# Need some help restoring a vintage Craftsman router (315.25050)



## nonegoodleft (Jul 26, 2016)

So I recently bought a 315.25050 router in pretty beat up shape in the hopes that I could fix it up. There are a few things missing that need replacing. Specifically, the motor brushes, the brush caps, and the collet/nut. If any of you have this particular router and could take pictures of these items or measure them for me, that'd help a lot.

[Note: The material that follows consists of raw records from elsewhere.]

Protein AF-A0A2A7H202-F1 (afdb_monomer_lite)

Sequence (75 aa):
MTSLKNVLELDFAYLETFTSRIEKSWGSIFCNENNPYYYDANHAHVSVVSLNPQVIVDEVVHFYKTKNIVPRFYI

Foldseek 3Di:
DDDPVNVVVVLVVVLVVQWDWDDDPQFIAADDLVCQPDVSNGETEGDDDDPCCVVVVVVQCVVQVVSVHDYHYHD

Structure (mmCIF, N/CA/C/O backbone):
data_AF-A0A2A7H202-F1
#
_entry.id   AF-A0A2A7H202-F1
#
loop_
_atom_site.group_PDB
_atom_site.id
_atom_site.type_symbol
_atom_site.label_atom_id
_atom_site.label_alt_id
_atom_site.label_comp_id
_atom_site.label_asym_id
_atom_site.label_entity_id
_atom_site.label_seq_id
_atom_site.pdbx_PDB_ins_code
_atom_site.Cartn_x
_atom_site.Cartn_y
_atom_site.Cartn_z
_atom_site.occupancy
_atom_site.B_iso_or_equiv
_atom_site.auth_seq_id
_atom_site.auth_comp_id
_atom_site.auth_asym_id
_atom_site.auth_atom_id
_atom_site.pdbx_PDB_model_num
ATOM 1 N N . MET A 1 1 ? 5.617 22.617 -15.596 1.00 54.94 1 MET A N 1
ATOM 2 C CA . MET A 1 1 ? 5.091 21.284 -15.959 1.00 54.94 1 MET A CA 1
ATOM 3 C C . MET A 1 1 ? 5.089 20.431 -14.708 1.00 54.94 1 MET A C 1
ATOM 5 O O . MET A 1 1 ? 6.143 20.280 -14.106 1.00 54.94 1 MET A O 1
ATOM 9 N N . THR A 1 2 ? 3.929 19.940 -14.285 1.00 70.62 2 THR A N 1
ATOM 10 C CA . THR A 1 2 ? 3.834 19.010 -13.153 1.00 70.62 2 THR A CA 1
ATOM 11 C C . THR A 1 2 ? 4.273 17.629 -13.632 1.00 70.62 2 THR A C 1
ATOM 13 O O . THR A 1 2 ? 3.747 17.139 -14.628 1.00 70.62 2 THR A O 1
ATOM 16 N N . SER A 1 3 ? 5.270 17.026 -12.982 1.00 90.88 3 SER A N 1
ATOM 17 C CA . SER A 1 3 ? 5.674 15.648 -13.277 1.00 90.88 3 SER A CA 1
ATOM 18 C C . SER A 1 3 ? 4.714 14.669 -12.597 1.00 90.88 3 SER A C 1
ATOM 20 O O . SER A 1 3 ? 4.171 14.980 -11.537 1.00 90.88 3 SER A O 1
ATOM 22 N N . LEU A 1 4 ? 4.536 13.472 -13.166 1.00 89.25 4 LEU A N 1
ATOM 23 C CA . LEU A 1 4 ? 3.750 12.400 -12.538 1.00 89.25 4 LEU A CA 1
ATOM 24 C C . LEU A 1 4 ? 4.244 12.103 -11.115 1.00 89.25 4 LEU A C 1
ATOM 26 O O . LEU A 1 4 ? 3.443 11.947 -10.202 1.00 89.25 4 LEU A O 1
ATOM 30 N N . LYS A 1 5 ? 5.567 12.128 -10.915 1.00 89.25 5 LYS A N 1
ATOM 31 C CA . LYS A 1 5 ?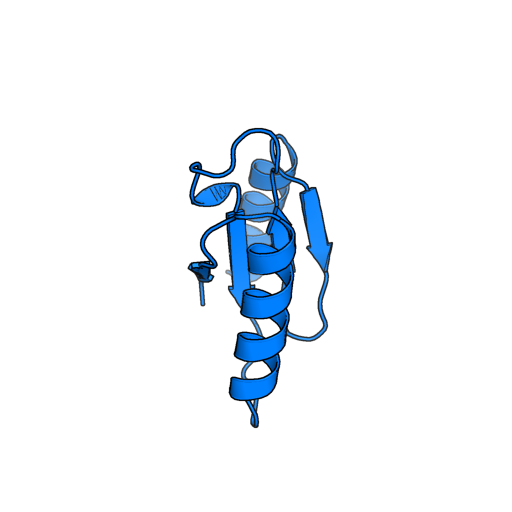 6.181 11.974 -9.595 1.00 89.25 5 LYS A CA 1
ATOM 32 C C . LYS A 1 5 ? 5.634 12.993 -8.592 1.00 89.25 5 LYS A C 1
ATOM 34 O O . LYS A 1 5 ? 5.239 12.608 -7.505 1.00 89.25 5 LYS A O 1
ATOM 39 N N . ASN A 1 6 ? 5.565 14.273 -8.957 1.00 93.81 6 ASN A N 1
ATOM 40 C CA . ASN A 1 6 ? 5.074 15.307 -8.043 1.00 93.81 6 ASN A CA 1
ATOM 41 C C . ASN A 1 6 ? 3.585 15.133 -7.706 1.00 93.81 6 ASN A C 1
ATOM 43 O O . ASN A 1 6 ? 3.172 15.499 -6.612 1.00 93.81 6 ASN A O 1
ATOM 47 N N . VAL A 1 7 ? 2.788 14.590 -8.634 1.00 93.50 7 VAL A N 1
ATOM 48 C CA . VAL A 1 7 ? 1.374 14.270 -8.378 1.00 93.50 7 VAL A CA 1
ATOM 49 C C . VAL A 1 7 ? 1.260 13.123 -7.376 1.00 93.50 7 VAL A C 1
ATOM 51 O O . VAL A 1 7 ? 0.500 13.238 -6.422 1.00 93.50 7 VAL A O 1
ATOM 54 N N . LEU A 1 8 ? 2.050 12.060 -7.553 1.00 93.25 8 LEU A N 1
ATOM 55 C CA . LEU A 1 8 ? 2.058 10.913 -6.644 1.00 93.25 8 LEU A CA 1
ATOM 56 C C . LEU A 1 8 ? 2.548 11.285 -5.242 1.00 93.25 8 LEU A C 1
ATOM 58 O O . LEU A 1 8 ? 1.941 10.876 -4.264 1.00 93.25 8 LEU A O 1
ATOM 62 N N . GLU A 1 9 ? 3.593 12.107 -5.123 1.00 94.06 9 GLU A N 1
ATOM 63 C CA . GLU A 1 9 ? 4.057 12.574 -3.807 1.00 94.06 9 GLU A CA 1
ATOM 64 C C . GLU A 1 9 ? 2.992 13.410 -3.084 1.00 94.06 9 GLU A C 1
ATOM 66 O O . GLU A 1 9 ? 2.845 13.307 -1.869 1.00 94.06 9 GLU A O 1
ATOM 71 N N . LEU A 1 10 ? 2.220 14.220 -3.819 1.00 96.19 10 LEU A N 1
ATOM 72 C CA . LEU A 1 10 ? 1.118 14.980 -3.230 1.00 96.19 10 LEU A CA 1
ATOM 73 C C . LEU A 1 10 ? -0.025 14.063 -2.773 1.00 96.19 10 LEU A C 1
ATOM 75 O O . LEU A 1 10 ? -0.576 14.275 -1.695 1.00 96.19 10 LEU A O 1
ATOM 79 N N . ASP A 1 11 ? -0.363 13.052 -3.574 1.00 95.69 11 ASP A N 1
ATOM 80 C CA . ASP A 1 11 ? -1.361 12.041 -3.218 1.00 95.69 11 ASP A CA 1
ATOM 81 C C . ASP A 1 11 ? -0.928 11.259 -1.970 1.00 95.69 11 ASP A C 1
ATOM 83 O O . ASP A 1 11 ? -1.674 11.155 -1.001 1.00 95.69 11 ASP A O 1
ATOM 87 N N . PHE A 1 12 ? 0.332 10.823 -1.911 1.00 97.00 12 PHE A N 1
ATOM 88 C CA . PHE A 1 12 ? 0.879 10.140 -0.739 1.00 97.00 12 PHE A CA 1
ATOM 89 C C . PHE A 1 12 ? 0.864 11.019 0.510 1.00 97.00 12 PHE A C 1
ATOM 91 O O . PHE A 1 12 ? 0.451 10.546 1.566 1.00 97.00 12 PHE A O 1
ATOM 98 N N . ALA A 1 13 ? 1.225 12.299 0.393 1.00 97.75 13 ALA A N 1
ATOM 99 C CA . ALA A 1 13 ? 1.142 13.241 1.507 1.00 97.75 13 ALA A CA 1
ATOM 100 C C . ALA A 1 13 ? -0.303 13.425 2.008 1.00 97.75 13 ALA A C 1
ATOM 102 O O . ALA A 1 13 ? -0.530 13.584 3.207 1.00 97.75 13 ALA A O 1
ATOM 103 N N . TYR A 1 14 ? -1.293 13.383 1.109 1.00 97.81 14 TYR A N 1
ATOM 104 C CA . TYR A 1 14 ? -2.705 13.390 1.490 1.00 97.81 14 TYR A CA 1
ATOM 105 C C . TYR A 1 14 ? -3.102 12.102 2.224 1.00 97.81 14 TYR A C 1
ATOM 107 O O . TYR A 1 14 ? -3.706 12.176 3.297 1.00 97.81 14 TYR A O 1
ATOM 115 N N . LEU A 1 15 ? -2.732 10.932 1.698 1.00 97.88 15 LEU A N 1
ATOM 116 C CA . LEU A 1 15 ? -3.011 9.640 2.331 1.00 97.88 15 LEU A CA 1
ATOM 117 C C . LEU A 1 15 ? -2.400 9.553 3.739 1.00 97.88 15 LEU A C 1
ATOM 119 O O . LEU A 1 15 ? -3.063 9.116 4.681 1.00 97.88 15 LEU A O 1
ATOM 123 N N . GLU A 1 16 ? -1.175 10.048 3.924 1.00 97.94 16 GLU A N 1
ATOM 124 C CA . GLU A 1 16 ? -0.473 10.066 5.216 1.00 97.94 16 GLU A CA 1
ATOM 125 C C . GLU A 1 16 ? -1.204 10.846 6.322 1.00 97.94 16 GLU A C 1
ATOM 127 O O . GLU A 1 16 ? -0.922 10.654 7.505 1.00 97.94 16 GLU A O 1
ATOM 132 N N . THR A 1 17 ? -2.200 11.671 5.979 1.00 97.81 17 THR A N 1
ATOM 133 C CA . THR A 1 17 ? -3.058 12.324 6.981 1.00 97.81 17 THR A CA 1
ATOM 134 C C . THR A 1 17 ? -3.999 11.351 7.704 1.00 97.81 17 THR A C 1
ATOM 136 O O . THR A 1 17 ? -4.509 11.683 8.775 1.00 97.81 17 THR A O 1
ATOM 139 N N . PHE A 1 18 ? -4.233 10.151 7.154 1.00 97.25 18 PHE A N 1
ATOM 140 C CA . PHE A 1 18 ? -5.164 9.163 7.716 1.00 97.25 18 PHE A CA 1
ATOM 141 C C . PHE A 1 18 ? -4.712 7.696 7.606 1.00 97.25 18 PHE A C 1
ATOM 143 O O . PHE A 1 18 ? -5.449 6.798 8.025 1.00 97.25 18 PHE A O 1
ATOM 150 N N . THR A 1 19 ? -3.533 7.414 7.057 1.00 98.12 19 THR A N 1
ATOM 151 C CA . THR A 1 19 ? -2.955 6.064 6.995 1.00 98.12 19 THR A CA 1
ATOM 152 C C . THR A 1 19 ? -1.438 6.105 7.169 1.00 98.12 19 THR A C 1
ATOM 154 O O . THR A 1 19 ? -0.796 7.103 6.860 1.00 98.12 19 THR A O 1
ATOM 157 N N . SER A 1 20 ? -0.843 5.037 7.703 1.00 98.12 20 SER A N 1
ATOM 158 C CA . SER A 1 20 ? 0.614 4.937 7.826 1.00 98.12 20 SER A CA 1
ATOM 159 C C . SER A 1 20 ? 1.227 4.433 6.525 1.00 98.12 20 SER A C 1
ATOM 161 O O . SER A 1 20 ? 0.801 3.400 6.009 1.00 98.12 20 SER A O 1
ATOM 163 N N . ARG A 1 21 ? 2.263 5.119 6.033 1.00 98.19 21 ARG A N 1
ATOM 164 C CA . ARG A 1 21 ? 3.055 4.696 4.873 1.00 98.19 21 ARG A CA 1
ATOM 165 C C . ARG A 1 21 ? 4.312 3.945 5.311 1.00 98.19 21 ARG A C 1
ATOM 167 O O . ARG A 1 21 ? 5.021 4.369 6.219 1.00 98.19 21 ARG A O 1
ATOM 174 N N . ILE A 1 22 ? 4.609 2.842 4.632 1.00 98.19 22 ILE A N 1
ATOM 175 C CA . ILE A 1 22 ? 5.851 2.077 4.763 1.00 98.19 22 ILE A CA 1
ATOM 176 C C . ILE A 1 22 ? 6.518 2.046 3.392 1.00 98.19 22 ILE A C 1
ATOM 178 O O . ILE A 1 22 ? 5.978 1.464 2.450 1.00 98.19 22 ILE A O 1
ATOM 182 N N . GLU A 1 23 ? 7.696 2.650 3.278 1.00 97.19 23 GLU A N 1
ATOM 183 C CA . GLU A 1 23 ? 8.471 2.620 2.039 1.00 97.19 23 GLU A CA 1
ATOM 184 C C . GLU A 1 23 ? 9.092 1.238 1.793 1.00 97.19 23 GLU A C 1
ATOM 186 O O . GLU A 1 23 ? 9.546 0.549 2.713 1.00 97.19 23 GLU A O 1
ATOM 191 N N . LYS A 1 24 ? 9.108 0.827 0.523 1.00 96.88 24 LYS A N 1
ATOM 192 C CA . LYS A 1 24 ? 9.674 -0.435 0.041 1.00 96.88 24 LYS A CA 1
ATOM 193 C C . LYS A 1 24 ? 10.517 -0.175 -1.200 1.00 96.88 24 LYS A C 1
ATOM 195 O O . LYS A 1 24 ? 10.287 0.781 -1.931 1.00 96.88 24 LYS A O 1
ATOM 200 N N . SER A 1 25 ? 11.459 -1.069 -1.495 1.00 95.69 25 SER A N 1
ATOM 201 C CA . SER A 1 25 ? 12.293 -0.963 -2.704 1.00 95.69 25 SER A CA 1
ATOM 202 C C . SER A 1 25 ? 11.486 -1.001 -4.009 1.00 95.69 25 SER A C 1
ATOM 204 O O . SER A 1 25 ? 11.961 -0.516 -5.032 1.00 95.69 25 SER A O 1
ATOM 206 N N . TRP A 1 26 ? 10.276 -1.564 -3.975 1.00 96.06 26 TRP A N 1
ATOM 207 C CA . TRP A 1 26 ? 9.361 -1.673 -5.110 1.00 96.06 26 TRP A CA 1
ATOM 208 C C . TRP A 1 26 ? 8.212 -0.646 -5.096 1.00 96.06 26 TRP A C 1
ATOM 210 O O . TRP A 1 26 ? 7.417 -0.621 -6.039 1.00 96.06 26 TRP A O 1
ATOM 220 N N . GLY A 1 27 ? 8.094 0.183 -4.048 1.00 96.38 27 GLY A N 1
ATOM 221 C CA . GLY A 1 27 ? 6.983 1.123 -3.897 1.00 96.38 27 GLY A CA 1
ATOM 222 C C . GLY A 1 27 ? 6.659 1.494 -2.448 1.00 96.38 27 GLY A C 1
ATOM 223 O O . GLY A 1 27 ? 7.531 1.898 -1.678 1.00 96.38 27 GLY A O 1
ATOM 224 N N . SER A 1 28 ? 5.388 1.428 -2.060 1.00 97.81 28 SER A N 1
ATOM 225 C CA . SER A 1 28 ? 4.929 1.787 -0.711 1.00 97.81 28 SER A CA 1
ATOM 226 C C . SER A 1 28 ? 3.737 0.941 -0.269 1.00 97.81 28 SER A C 1
ATOM 228 O O . SER A 1 28 ? 2.949 0.485 -1.090 1.00 97.81 28 SER A O 1
ATOM 230 N N . ILE A 1 29 ? 3.594 0.739 1.039 1.00 98.50 29 ILE A N 1
ATOM 231 C CA . ILE A 1 29 ? 2.427 0.107 1.665 1.00 98.50 29 ILE A CA 1
ATOM 232 C C . ILE A 1 29 ? 1.731 1.151 2.531 1.00 98.50 29 ILE A C 1
ATOM 234 O O . ILE A 1 29 ? 2.369 1.735 3.402 1.00 98.50 29 ILE A O 1
ATOM 238 N N . PHE A 1 30 ? 0.433 1.338 2.327 1.00 98.56 30 PHE A N 1
ATOM 239 C CA . PHE A 1 30 ? -0.433 2.139 3.185 1.00 98.56 30 PHE A CA 1
ATOM 240 C C . PHE A 1 30 ? -1.264 1.227 4.081 1.00 98.56 30 PHE A C 1
ATOM 242 O O . PHE A 1 30 ? -1.840 0.246 3.609 1.00 98.56 30 PHE A O 1
ATOM 249 N N . CYS A 1 31 ? -1.318 1.509 5.378 1.00 98.44 31 CYS A N 1
ATOM 250 C CA . CYS A 1 31 ? -2.037 0.674 6.330 1.00 98.44 31 CYS A CA 1
ATOM 251 C C . CYS A 1 31 ? -2.720 1.502 7.421 1.00 98.44 31 CYS A C 1
ATOM 253 O O . CYS A 1 31 ? -2.080 2.283 8.127 1.00 98.44 31 CYS A O 1
ATOM 255 N N . ASN A 1 32 ? -4.014 1.256 7.613 1.00 98.06 32 ASN A N 1
ATOM 256 C CA . ASN A 1 32 ? -4.798 1.772 8.723 1.00 98.06 32 ASN A CA 1
ATOM 257 C C . ASN A 1 32 ? -5.611 0.632 9.351 1.00 98.06 32 ASN A C 1
ATOM 259 O O . ASN A 1 32 ? -6.734 0.337 8.939 1.00 98.06 32 ASN A O 1
ATOM 263 N N . GLU A 1 33 ? -5.045 0.019 10.391 1.00 96.75 33 GLU A N 1
ATOM 264 C CA . GLU A 1 33 ? -5.676 -1.084 11.130 1.00 96.75 33 GLU A CA 1
ATOM 265 C C . GLU A 1 33 ? -6.950 -0.653 11.871 1.00 96.75 33 GLU A C 1
ATOM 267 O O . GLU A 1 33 ? -7.832 -1.475 12.107 1.00 96.75 33 GLU A O 1
ATOM 272 N N . ASN A 1 34 ? -7.100 0.644 12.169 1.00 97.38 34 ASN A N 1
ATOM 273 C CA . ASN A 1 34 ? -8.310 1.182 12.794 1.00 97.38 34 ASN A CA 1
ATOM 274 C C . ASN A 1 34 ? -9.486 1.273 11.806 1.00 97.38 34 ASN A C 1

The 315.25031 seems to be more common and is pretty similar, so the brushes and caps are likely to be the same. I'm not sure if the collet/nut would be as the biggest difference that I can tell is that the spindle is threaded on the 25031 and is not on the 25050. Instead I have this piece that screws on to the end of a "star-shaped" spindle. So I'm looking for some kind of replacement. It is 5/8" with a fine thread (is that typical?) and its interior diameter is 7/16" and then about 3/16" inches in the diameter shrinks down to 11/32". (I'll post a picture so that makes more sense.)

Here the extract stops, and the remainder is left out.